→ What the exercise asks
Your answer must be every line of the data that contains "Cell".

→ Given records
========

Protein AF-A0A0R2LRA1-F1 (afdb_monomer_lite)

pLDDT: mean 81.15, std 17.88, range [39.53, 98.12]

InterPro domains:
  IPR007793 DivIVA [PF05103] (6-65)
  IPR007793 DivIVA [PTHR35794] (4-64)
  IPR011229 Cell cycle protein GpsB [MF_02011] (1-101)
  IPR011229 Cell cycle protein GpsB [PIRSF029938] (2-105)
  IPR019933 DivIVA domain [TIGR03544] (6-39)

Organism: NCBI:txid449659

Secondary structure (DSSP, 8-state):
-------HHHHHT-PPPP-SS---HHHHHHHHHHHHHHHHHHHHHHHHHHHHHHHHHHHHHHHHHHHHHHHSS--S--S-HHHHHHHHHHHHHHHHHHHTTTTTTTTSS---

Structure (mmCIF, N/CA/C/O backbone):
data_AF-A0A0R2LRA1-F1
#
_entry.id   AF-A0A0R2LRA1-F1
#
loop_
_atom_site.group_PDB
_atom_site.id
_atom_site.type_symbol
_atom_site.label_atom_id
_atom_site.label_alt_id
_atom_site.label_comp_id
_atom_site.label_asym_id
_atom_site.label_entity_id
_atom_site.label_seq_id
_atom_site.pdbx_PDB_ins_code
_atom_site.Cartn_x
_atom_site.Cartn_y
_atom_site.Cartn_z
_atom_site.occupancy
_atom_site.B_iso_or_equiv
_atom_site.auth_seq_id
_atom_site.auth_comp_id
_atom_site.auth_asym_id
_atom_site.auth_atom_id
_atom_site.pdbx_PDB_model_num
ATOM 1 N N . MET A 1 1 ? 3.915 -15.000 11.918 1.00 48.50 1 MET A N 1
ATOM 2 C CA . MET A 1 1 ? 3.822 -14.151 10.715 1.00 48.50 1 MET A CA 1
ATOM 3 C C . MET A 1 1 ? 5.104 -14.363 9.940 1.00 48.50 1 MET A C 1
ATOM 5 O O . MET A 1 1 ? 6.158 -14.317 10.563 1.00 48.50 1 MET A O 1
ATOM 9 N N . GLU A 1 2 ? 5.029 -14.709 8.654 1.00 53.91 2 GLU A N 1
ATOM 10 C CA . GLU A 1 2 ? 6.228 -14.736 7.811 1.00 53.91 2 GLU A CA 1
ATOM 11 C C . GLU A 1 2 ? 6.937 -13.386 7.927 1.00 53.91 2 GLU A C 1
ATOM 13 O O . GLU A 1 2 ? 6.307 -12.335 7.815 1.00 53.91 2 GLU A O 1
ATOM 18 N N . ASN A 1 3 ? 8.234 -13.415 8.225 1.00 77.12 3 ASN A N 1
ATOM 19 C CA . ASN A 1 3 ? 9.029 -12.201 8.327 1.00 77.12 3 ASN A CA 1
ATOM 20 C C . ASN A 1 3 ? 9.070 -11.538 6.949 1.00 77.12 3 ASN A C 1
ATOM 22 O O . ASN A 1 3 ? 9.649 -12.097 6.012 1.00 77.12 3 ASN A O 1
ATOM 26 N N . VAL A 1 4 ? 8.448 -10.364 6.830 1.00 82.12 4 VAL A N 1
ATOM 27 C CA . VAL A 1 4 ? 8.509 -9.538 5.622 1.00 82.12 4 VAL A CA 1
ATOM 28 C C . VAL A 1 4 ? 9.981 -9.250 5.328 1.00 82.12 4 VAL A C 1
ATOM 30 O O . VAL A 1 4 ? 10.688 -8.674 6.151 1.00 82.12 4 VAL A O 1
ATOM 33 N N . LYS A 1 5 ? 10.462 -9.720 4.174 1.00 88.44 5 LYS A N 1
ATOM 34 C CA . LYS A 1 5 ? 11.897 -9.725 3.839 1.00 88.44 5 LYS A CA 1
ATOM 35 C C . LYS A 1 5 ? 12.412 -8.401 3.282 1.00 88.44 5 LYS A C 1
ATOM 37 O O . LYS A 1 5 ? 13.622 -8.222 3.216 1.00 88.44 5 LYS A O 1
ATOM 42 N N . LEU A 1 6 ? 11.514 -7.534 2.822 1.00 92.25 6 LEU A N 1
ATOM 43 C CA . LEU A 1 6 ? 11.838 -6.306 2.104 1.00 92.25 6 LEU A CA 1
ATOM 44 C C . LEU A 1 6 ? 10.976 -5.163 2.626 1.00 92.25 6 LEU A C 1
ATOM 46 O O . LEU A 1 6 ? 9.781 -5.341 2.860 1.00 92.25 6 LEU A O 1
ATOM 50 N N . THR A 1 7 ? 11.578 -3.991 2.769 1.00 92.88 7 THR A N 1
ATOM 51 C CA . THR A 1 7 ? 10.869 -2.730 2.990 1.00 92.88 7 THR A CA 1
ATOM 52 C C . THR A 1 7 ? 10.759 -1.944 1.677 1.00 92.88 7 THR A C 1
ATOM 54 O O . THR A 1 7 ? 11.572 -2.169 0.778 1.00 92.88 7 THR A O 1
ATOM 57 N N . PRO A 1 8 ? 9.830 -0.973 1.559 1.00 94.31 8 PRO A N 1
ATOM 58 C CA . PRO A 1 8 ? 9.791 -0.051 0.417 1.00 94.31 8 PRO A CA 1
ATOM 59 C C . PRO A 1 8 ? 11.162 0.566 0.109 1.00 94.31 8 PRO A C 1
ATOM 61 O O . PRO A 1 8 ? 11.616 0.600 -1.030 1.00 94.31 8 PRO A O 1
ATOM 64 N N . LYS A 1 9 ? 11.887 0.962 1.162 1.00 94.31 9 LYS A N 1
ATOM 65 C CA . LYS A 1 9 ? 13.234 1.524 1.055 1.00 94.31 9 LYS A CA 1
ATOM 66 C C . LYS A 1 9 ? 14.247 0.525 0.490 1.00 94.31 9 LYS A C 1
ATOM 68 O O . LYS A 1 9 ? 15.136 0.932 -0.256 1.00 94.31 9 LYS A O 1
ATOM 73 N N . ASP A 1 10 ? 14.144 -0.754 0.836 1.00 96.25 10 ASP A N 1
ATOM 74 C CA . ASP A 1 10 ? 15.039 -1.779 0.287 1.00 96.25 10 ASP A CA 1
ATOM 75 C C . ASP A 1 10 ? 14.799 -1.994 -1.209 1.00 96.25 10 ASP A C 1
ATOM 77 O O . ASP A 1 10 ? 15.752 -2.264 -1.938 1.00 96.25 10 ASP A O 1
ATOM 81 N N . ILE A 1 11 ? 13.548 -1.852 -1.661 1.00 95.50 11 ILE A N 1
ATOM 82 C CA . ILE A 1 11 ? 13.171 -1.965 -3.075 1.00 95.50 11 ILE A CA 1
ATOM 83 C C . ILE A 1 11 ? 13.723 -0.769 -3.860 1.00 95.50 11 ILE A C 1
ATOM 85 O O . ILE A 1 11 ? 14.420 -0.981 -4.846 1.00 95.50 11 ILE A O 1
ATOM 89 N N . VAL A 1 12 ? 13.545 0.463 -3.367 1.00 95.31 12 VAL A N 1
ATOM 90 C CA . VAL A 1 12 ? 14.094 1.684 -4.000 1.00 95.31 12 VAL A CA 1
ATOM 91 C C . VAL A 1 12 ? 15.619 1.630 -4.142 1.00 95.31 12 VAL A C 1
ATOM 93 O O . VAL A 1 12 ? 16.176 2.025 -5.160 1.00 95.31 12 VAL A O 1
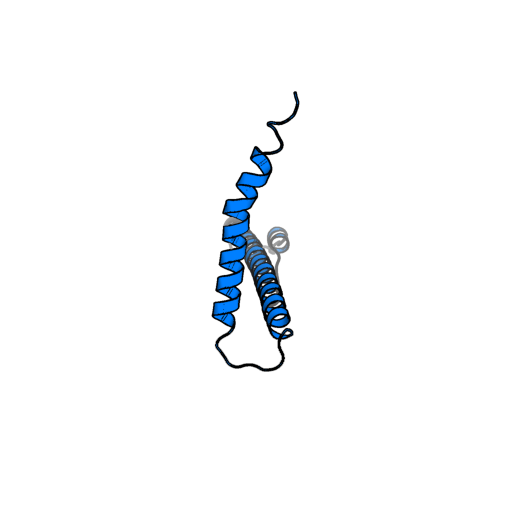ATOM 96 N N . ASN A 1 13 ? 16.326 1.133 -3.123 1.00 95.50 13 ASN A N 1
ATOM 97 C CA . ASN A 1 13 ? 17.793 1.065 -3.144 1.00 95.50 13 ASN A CA 1
ATOM 98 C C . ASN A 1 13 ? 18.330 -0.186 -3.865 1.00 95.50 13 ASN A C 1
ATOM 100 O O . ASN A 1 13 ? 19.537 -0.462 -3.830 1.00 95.50 13 ASN A O 1
ATOM 104 N N . LYS A 1 14 ? 17.459 -0.995 -4.481 1.00 95.25 14 LYS A N 1
ATOM 105 C CA . LYS A 1 14 ? 17.862 -2.238 -5.127 1.00 95.25 14 LYS A CA 1
ATOM 106 C C . LYS A 1 14 ? 18.481 -1.960 -6.492 1.00 95.25 14 LYS A C 1
ATOM 108 O O . LYS A 1 14 ? 17.797 -1.652 -7.453 1.00 95.25 14 LYS A O 1
ATOM 113 N N . HIS A 1 15 ? 19.778 -2.225 -6.615 1.00 93.62 15 HIS A N 1
ATOM 114 C CA . HIS A 1 15 ? 20.445 -2.240 -7.917 1.00 93.62 15 HIS A CA 1
ATOM 115 C C . HIS A 1 15 ? 20.581 -3.661 -8.470 1.00 93.62 15 HIS A C 1
ATOM 117 O O . HIS A 1 15 ? 21.141 -4.559 -7.825 1.00 93.62 15 HIS A O 1
ATOM 123 N N . PHE A 1 16 ? 20.094 -3.862 -9.694 1.00 94.00 16 PHE A N 1
ATOM 124 C CA . PHE A 1 16 ? 20.264 -5.106 -10.438 1.00 94.00 16 PHE A CA 1
ATOM 125 C C . PHE A 1 16 ? 21.561 -5.072 -11.246 1.00 94.00 16 PHE A C 1
ATOM 127 O O . PHE A 1 16 ? 21.934 -4.060 -11.832 1.00 94.00 16 PHE A O 1
ATOM 134 N N . LYS A 1 17 ? 22.276 -6.202 -11.283 1.00 93.56 17 LYS A N 1
ATOM 135 C CA . LYS A 1 17 ? 23.476 -6.326 -12.117 1.00 93.56 17 LYS A CA 1
ATOM 136 C C . LYS A 1 17 ? 23.051 -6.471 -13.583 1.00 93.56 17 LYS A C 1
ATOM 138 O O . LYS A 1 17 ? 22.299 -7.409 -13.866 1.00 93.56 17 LYS A O 1
ATOM 143 N N . PRO A 1 18 ? 23.555 -5.637 -14.508 1.00 90.44 18 PRO A N 1
ATOM 144 C CA . PRO A 1 18 ? 23.238 -5.783 -15.919 1.00 90.44 18 PRO A CA 1
ATOM 145 C C . PRO A 1 18 ? 23.799 -7.105 -16.453 1.00 90.44 18 PRO A C 1
ATOM 147 O O . PRO A 1 18 ? 24.880 -7.556 -16.062 1.00 90.44 18 PRO A O 1
ATOM 150 N N . LYS A 1 19 ? 23.054 -7.741 -17.355 1.00 93.12 19 LYS A N 1
ATOM 151 C CA . LYS A 1 19 ? 23.472 -8.941 -18.088 1.00 93.12 19 LYS A CA 1
ATOM 152 C C . LYS A 1 19 ? 23.194 -8.733 -19.574 1.00 93.12 19 LYS A C 1
ATOM 154 O O . LYS A 1 19 ? 22.235 -8.061 -19.922 1.00 93.12 19 LYS A O 1
ATO
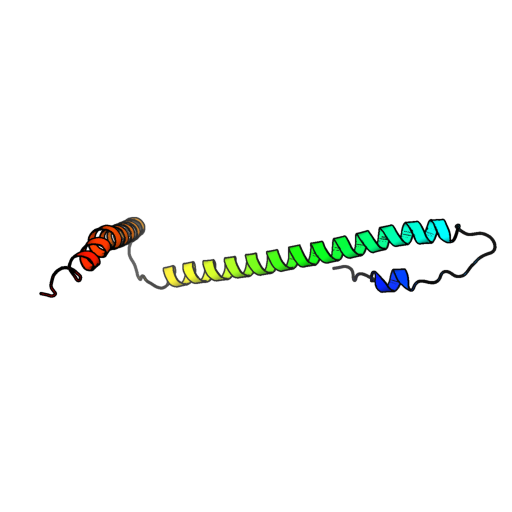M 159 N N . MET A 1 20 ? 24.003 -9.363 -20.433 1.00 88.69 20 MET A N 1
ATOM 160 C CA . MET A 1 20 ? 23.893 -9.319 -21.909 1.00 88.69 20 MET A CA 1
ATOM 161 C C . MET A 1 20 ? 22.477 -9.594 -22.445 1.00 88.69 20 MET A C 1
ATOM 163 O O . MET A 1 20 ? 22.127 -9.147 -23.529 1.00 88.69 20 MET A O 1
ATOM 167 N N . ARG A 1 21 ? 21.668 -10.350 -21.697 1.00 92.44 21 ARG A N 1
ATOM 168 C CA . ARG A 1 21 ? 20.256 -10.589 -21.981 1.00 92.44 21 ARG A CA 1
ATOM 169 C C . ARG A 1 21 ? 19.494 -10.451 -20.666 1.00 92.44 21 ARG A C 1
ATOM 171 O O . ARG A 1 21 ? 19.803 -11.166 -19.710 1.00 92.44 21 ARG A O 1
ATOM 178 N N . GLY A 1 22 ? 18.555 -9.519 -20.611 1.00 91.62 22 GLY A N 1
ATOM 179 C CA . GLY A 1 22 ? 17.795 -9.173 -19.415 1.00 91.62 22 GLY A CA 1
ATOM 180 C C . GLY A 1 22 ? 16.577 -8.328 -19.769 1.00 91.62 22 GLY A C 1
ATOM 181 O O . GLY A 1 22 ? 16.366 -8.023 -20.942 1.00 91.62 22 GLY A O 1
ATOM 182 N N . TYR A 1 23 ? 15.784 -8.001 -18.754 1.00 95.25 23 TYR A N 1
ATOM 183 C CA . TYR A 1 23 ? 14.655 -7.082 -18.882 1.00 95.25 23 TYR A CA 1
ATOM 184 C C . TYR A 1 23 ? 15.142 -5.649 -19.112 1.00 95.25 23 TYR A C 1
ATOM 186 O O . TYR A 1 23 ? 16.270 -5.317 -18.730 1.00 95.25 23 TYR A O 1
ATOM 194 N N . ASP A 1 24 ? 14.300 -4.828 -19.740 1.00 95.00 24 ASP A N 1
ATOM 195 C CA . ASP A 1 24 ? 14.550 -3.393 -19.855 1.00 95.00 24 ASP A CA 1
ATOM 196 C C . ASP A 1 24 ? 14.560 -2.780 -18.445 1.00 95.00 24 ASP A C 1
ATOM 198 O O . ASP A 1 24 ? 13.623 -3.023 -17.680 1.00 95.00 24 ASP A O 1
ATOM 202 N N . PRO A 1 25 ? 15.610 -2.035 -18.059 1.00 94.19 25 PRO A N 1
ATOM 203 C CA . PRO A 1 25 ? 15.647 -1.358 -16.770 1.00 94.19 25 PRO A CA 1
ATOM 204 C C . PRO A 1 25 ? 14.433 -0.460 -16.516 1.00 94.19 25 PRO A C 1
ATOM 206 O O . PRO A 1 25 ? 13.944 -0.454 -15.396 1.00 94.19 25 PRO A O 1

========

→ Final answer
  IPR011229 Cell cycle protein GpsB [MF_02011] (1-101)
  IPR011229 Cell cycle protein GpsB [PIRSF029938] (2-105)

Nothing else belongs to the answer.